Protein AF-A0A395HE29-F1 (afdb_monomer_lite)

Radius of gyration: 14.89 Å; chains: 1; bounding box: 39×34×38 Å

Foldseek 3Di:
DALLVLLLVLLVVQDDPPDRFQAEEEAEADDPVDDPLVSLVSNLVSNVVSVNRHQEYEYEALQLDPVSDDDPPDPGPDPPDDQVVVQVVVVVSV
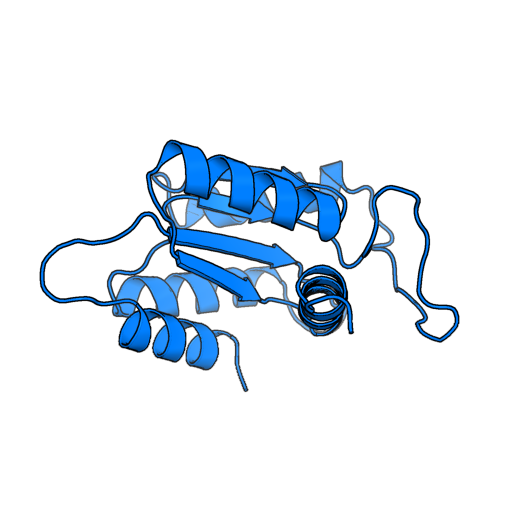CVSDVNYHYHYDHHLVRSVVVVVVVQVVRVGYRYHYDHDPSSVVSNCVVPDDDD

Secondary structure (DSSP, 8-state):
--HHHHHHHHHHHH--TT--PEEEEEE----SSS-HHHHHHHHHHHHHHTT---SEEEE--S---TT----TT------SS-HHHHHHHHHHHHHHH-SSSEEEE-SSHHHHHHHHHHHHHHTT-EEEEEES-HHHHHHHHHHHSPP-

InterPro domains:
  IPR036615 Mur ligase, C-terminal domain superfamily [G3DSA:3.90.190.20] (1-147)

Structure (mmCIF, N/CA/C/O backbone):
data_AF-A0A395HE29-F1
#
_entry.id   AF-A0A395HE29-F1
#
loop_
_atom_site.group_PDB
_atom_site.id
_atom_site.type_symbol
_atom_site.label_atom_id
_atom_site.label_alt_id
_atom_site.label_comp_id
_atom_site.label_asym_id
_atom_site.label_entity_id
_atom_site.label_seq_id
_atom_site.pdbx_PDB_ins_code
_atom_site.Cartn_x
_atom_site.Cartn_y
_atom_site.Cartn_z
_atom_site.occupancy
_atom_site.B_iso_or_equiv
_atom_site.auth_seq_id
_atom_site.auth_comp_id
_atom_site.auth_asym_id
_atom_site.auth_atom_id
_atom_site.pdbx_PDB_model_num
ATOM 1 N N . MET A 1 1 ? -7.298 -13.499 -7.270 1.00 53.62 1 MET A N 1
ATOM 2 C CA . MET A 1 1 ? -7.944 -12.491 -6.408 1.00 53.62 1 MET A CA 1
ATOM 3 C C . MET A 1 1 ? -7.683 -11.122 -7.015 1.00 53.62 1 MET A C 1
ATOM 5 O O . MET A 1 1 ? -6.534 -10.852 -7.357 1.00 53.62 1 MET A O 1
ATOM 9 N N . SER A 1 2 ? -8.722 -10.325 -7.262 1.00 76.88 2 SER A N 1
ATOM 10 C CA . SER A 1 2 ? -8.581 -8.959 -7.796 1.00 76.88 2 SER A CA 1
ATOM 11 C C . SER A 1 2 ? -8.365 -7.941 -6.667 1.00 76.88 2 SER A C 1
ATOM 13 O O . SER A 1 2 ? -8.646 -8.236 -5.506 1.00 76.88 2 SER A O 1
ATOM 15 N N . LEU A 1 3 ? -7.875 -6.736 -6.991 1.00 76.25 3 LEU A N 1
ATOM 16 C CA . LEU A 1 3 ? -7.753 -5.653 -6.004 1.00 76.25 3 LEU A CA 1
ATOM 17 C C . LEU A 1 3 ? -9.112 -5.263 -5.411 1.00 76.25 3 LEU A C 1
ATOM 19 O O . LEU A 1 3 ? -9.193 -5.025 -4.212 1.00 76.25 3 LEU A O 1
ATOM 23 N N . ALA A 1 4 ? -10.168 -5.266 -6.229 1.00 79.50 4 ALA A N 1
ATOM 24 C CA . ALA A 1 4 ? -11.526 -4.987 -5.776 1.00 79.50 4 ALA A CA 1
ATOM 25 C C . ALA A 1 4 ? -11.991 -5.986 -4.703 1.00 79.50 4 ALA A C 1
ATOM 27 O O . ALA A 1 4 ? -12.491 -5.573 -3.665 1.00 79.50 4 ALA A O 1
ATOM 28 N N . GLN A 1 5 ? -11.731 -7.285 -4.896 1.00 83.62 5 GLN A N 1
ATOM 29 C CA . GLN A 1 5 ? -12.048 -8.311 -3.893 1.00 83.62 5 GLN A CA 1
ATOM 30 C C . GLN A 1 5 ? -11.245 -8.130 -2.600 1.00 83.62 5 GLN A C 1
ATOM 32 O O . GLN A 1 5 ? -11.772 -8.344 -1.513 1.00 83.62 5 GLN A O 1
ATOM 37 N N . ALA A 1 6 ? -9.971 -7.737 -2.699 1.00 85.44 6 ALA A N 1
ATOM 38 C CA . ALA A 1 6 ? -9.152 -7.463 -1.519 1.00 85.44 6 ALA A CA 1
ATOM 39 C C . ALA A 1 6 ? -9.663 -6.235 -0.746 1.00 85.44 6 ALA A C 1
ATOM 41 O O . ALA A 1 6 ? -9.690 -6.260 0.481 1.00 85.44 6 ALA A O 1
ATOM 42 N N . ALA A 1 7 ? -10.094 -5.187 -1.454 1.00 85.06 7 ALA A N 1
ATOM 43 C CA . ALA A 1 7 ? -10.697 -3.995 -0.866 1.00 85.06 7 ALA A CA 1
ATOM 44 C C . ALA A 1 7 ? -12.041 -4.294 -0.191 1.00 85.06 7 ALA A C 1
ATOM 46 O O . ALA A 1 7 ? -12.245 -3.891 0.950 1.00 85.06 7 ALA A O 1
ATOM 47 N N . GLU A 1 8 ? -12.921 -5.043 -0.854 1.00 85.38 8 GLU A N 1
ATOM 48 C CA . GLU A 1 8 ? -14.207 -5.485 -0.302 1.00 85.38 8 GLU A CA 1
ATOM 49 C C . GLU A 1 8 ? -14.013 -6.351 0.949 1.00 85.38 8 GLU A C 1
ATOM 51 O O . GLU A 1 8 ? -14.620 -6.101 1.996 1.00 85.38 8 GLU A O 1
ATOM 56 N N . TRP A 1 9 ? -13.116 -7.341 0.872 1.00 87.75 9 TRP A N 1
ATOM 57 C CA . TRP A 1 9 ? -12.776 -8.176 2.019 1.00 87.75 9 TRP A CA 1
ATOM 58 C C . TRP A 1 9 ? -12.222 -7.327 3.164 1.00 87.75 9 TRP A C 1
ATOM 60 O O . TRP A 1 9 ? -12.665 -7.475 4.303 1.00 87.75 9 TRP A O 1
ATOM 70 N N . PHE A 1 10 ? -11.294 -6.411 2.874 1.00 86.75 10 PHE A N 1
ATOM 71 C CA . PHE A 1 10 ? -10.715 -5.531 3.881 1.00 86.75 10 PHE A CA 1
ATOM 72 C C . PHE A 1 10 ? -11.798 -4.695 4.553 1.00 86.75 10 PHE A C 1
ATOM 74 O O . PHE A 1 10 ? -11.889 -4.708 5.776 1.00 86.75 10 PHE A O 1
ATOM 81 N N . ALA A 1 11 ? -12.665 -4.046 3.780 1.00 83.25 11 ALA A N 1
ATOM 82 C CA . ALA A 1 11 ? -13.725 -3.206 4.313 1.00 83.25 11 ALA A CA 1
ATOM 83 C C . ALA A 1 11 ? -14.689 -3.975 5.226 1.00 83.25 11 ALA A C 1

| WHAT YOU WILL DO |
Every record is to be restated word for word, with the pictures left out.

| EXERCISE OUTPUT |
Protein AF-A0A395HE29-F1 (afdb_monomer_lite)

Radius of gyration: 14.89 Å; chains: 1; bounding box: 39×34×38 Å

Foldseek 3Di:
DALLVLLLVLLVVQDDPPDRFQAEEEAEADDPVDDPLVSLVSNLVSNVVSVNRHQEYEYEALQLDPVSDDDPPDPGPDPPDDQVVVQVVVVVSV
CVSDVNYHYHYDHHLVRSVVVVVVVQVVRVGYRYHYDHDPSSVVSNCVVPDDDD

Secondary structure (DSSP, 8-state):
--HHHHHHHHHHHH--TT--PEEEEEE----SSS-HHHHHHHHHHHHHHTT---SEEEE--S---TT----TT------SS-HHHHHHHHHHHHHHH-SSSEEEE-SSHHHHHHHHHHHHHHTT-EEEEEES-HHHHHHHHHHHSPP-

InterPro domains:
  IPR036615 Mur ligase, C-terminal domain superfamily [G3DSA:3.90.190.20] (1-147)

Structure (mmCIF, N/CA/C/O backbone):
data_AF-A0A395HE29-F1
#
_entry.id   AF-A0A395HE29-F1
#
loop_
_atom_site.group_PDB
_atom_site.id
_atom_site.type_symbol
_atom_site.label_atom_id
_atom_site.label_alt_id
_atom_site.label_comp_id
_atom_site.label_asym_id
_atom_site.label_entity_id
_atom_site.label_seq_id
_atom_site.pdbx_PDB_ins_code
_atom_site.Cartn_x
_atom_site.Cartn_y
_atom_site.Cartn_z
_atom_site.occupancy
_atom_site.B_iso_or_equiv
_atom_site.auth_seq_id
_atom_site.auth_comp_id
_atom_site.auth_asym_id
_atom_site.auth_atom_id
_atom_site.pdbx_PDB_model_num
ATOM 1 N N . MET A 1 1 ? -7.298 -13.499 -7.270 1.00 53.62 1 MET A N 1
ATOM 2 C CA . MET A 1 1 ? -7.944 -12.491 -6.408 1.00 53.62 1 MET A CA 1
ATOM 3 C C . MET A 1 1 ? -7.683 -11.122 -7.015 1.00 53.62 1 MET A C 1
ATOM 5 O O . MET A 1 1 ? -6.534 -10.852 -7.357 1.00 53.62 1 MET A O 1
ATOM 9 N N . SER A 1 2 ? -8.722 -10.325 -7.262 1.00 76.88 2 SER A N 1
ATOM 10 C CA . SER A 1 2 ? -8.581 -8.959 -7.796 1.00 76.88 2 SER A CA 1
ATOM 11 C C . SER A 1 2 ? -8.365 -7.941 -6.667 1.00 76.88 2 SER A C 1
ATOM 13 O O . SER A 1 2 ? -8.646 -8.236 -5.506 1.00 76.88 2 SER A O 1
ATOM 15 N N . LEU A 1 3 ? -7.875 -6.736 -6.991 1.00 76.25 3 LEU A N 1
ATOM 16 C CA . LEU A 1 3 ? -7.753 -5.653 -6.004 1.00 76.25 3 LEU A CA 1
ATOM 17 C C . LEU A 1 3 ? -9.112 -5.263 -5.411 1.00 76.25 3 LEU A C 1
ATOM 19 O O . LEU A 1 3 ? -9.193 -5.025 -4.212 1.00 76.25 3 LEU A O 1
ATOM 23 N N . ALA A 1 4 ? -10.168 -5.266 -6.229 1.00 79.50 4 ALA A N 1
ATOM 24 C CA . ALA A 1 4 ? -11.526 -4.987 -5.776 1.00 79.50 4 ALA A CA 1
ATOM 25 C C . ALA A 1 4 ? -11.991 -5.986 -4.703 1.00 79.50 4 ALA A C 1
ATOM 27 O O . ALA A 1 4 ? -12.491 -5.573 -3.665 1.00 79.50 4 ALA A O 1
ATOM 28 N N . GLN A 1 5 ? -11.731 -7.285 -4.896 1.00 83.62 5 GLN A N 1
ATOM 29 C CA . GLN A 1 5 ? -12.048 -8.311 -3.893 1.00 83.62 5 GLN A CA 1
ATOM 30 C C . GLN A 1 5 ? -11.245 -8.130 -2.600 1.00 83.62 5 GLN A C 1
ATOM 32 O O . GLN A 1 5 ? -11.772 -8.344 -1.513 1.00 83.62 5 GLN A O 1
ATOM 37 N N . ALA A 1 6 ? -9.971 -7.737 -2.699 1.00 85.44 6 ALA A N 1
ATOM 38 C CA . ALA A 1 6 ? -9.152 -7.463 -1.519 1.00 85.44 6 ALA A CA 1
ATOM 39 C C . ALA A 1 6 ? -9.663 -6.235 -0.746 1.00 85.44 6 ALA A C 1
ATOM 41 O O . ALA A 1 6 ? -9.690 -6.260 0.481 1.00 85.44 6 ALA A O 1
ATOM 42 N N . ALA A 1 7 ? -10.094 -5.187 -1.454 1.00 85.06 7 ALA A N 1
ATOM 43 C CA . ALA A 1 7 ? -10.697 -3.995 -0.866 1.00 85.06 7 ALA A CA 1
ATOM 44 C C . ALA A 1 7 ? -12.041 -4.294 -0.191 1.00 85.06 7 ALA A C 1
ATOM 46 O O . ALA A 1 7 ? -12.245 -3.891 0.950 1.00 85.06 7 ALA A O 1
ATOM 47 N N . GLU A 1 8 ? -12.921 -5.043 -0.854 1.00 85.38 8 GLU A N 1
ATOM 48 C CA . GLU A 1 8 ? -14.207 -5.485 -0.302 1.00 85.38 8 GLU A CA 1
ATOM 49 C C . GLU A 1 8 ? -14.013 -6.351 0.949 1.00 85.38 8 GLU A C 1
ATOM 51 O O . GLU A 1 8 ? -14.620 -6.101 1.996 1.00 85.38 8 GLU A O 1
ATOM 56 N N . TRP A 1 9 ? -13.116 -7.341 0.872 1.00 87.75 9 TRP A N 1
ATOM 57 C CA . TRP A 1 9 ? -12.776 -8.176 2.019 1.00 87.75 9 TRP A CA 1
ATOM 58 C C . TRP A 1 9 ? -12.222 -7.327 3.164 1.00 87.75 9 TRP A C 1
ATOM 60 O O . TRP A 1 9 ? -12.665 -7.475 4.303 1.00 87.75 9 TRP A O 1
ATOM 70 N N . PHE A 1 10 ? -11.294 -6.411 2.874 1.00 86.75 10 PHE A N 1
ATOM 71 C CA . PHE A 1 10 ? -10.715 -5.531 3.881 1.00 86.75 10 PHE A CA 1
ATOM 72 C C . PHE A 1 10 ? -11.798 -4.695 4.553 1.00 86.75 10 PHE A C 1
ATOM 74 O O . PHE A 1 10 ? -11.889 -4.708 5.776 1.00 86.75 10 PHE A O 1
ATOM 81 N N . ALA A 1 11 ? -12.665 -4.046 3.780 1.00 83.25 11 ALA A N 1
ATOM 82 C CA . ALA A 1 11 ? -13.725 -3.206 4.313 1.00 83.25 11 ALA A CA 1
ATOM 83 C C . ALA A 1 11 ? -14.689 -3.975 5.226 1.00 83.25 11 ALA A C 1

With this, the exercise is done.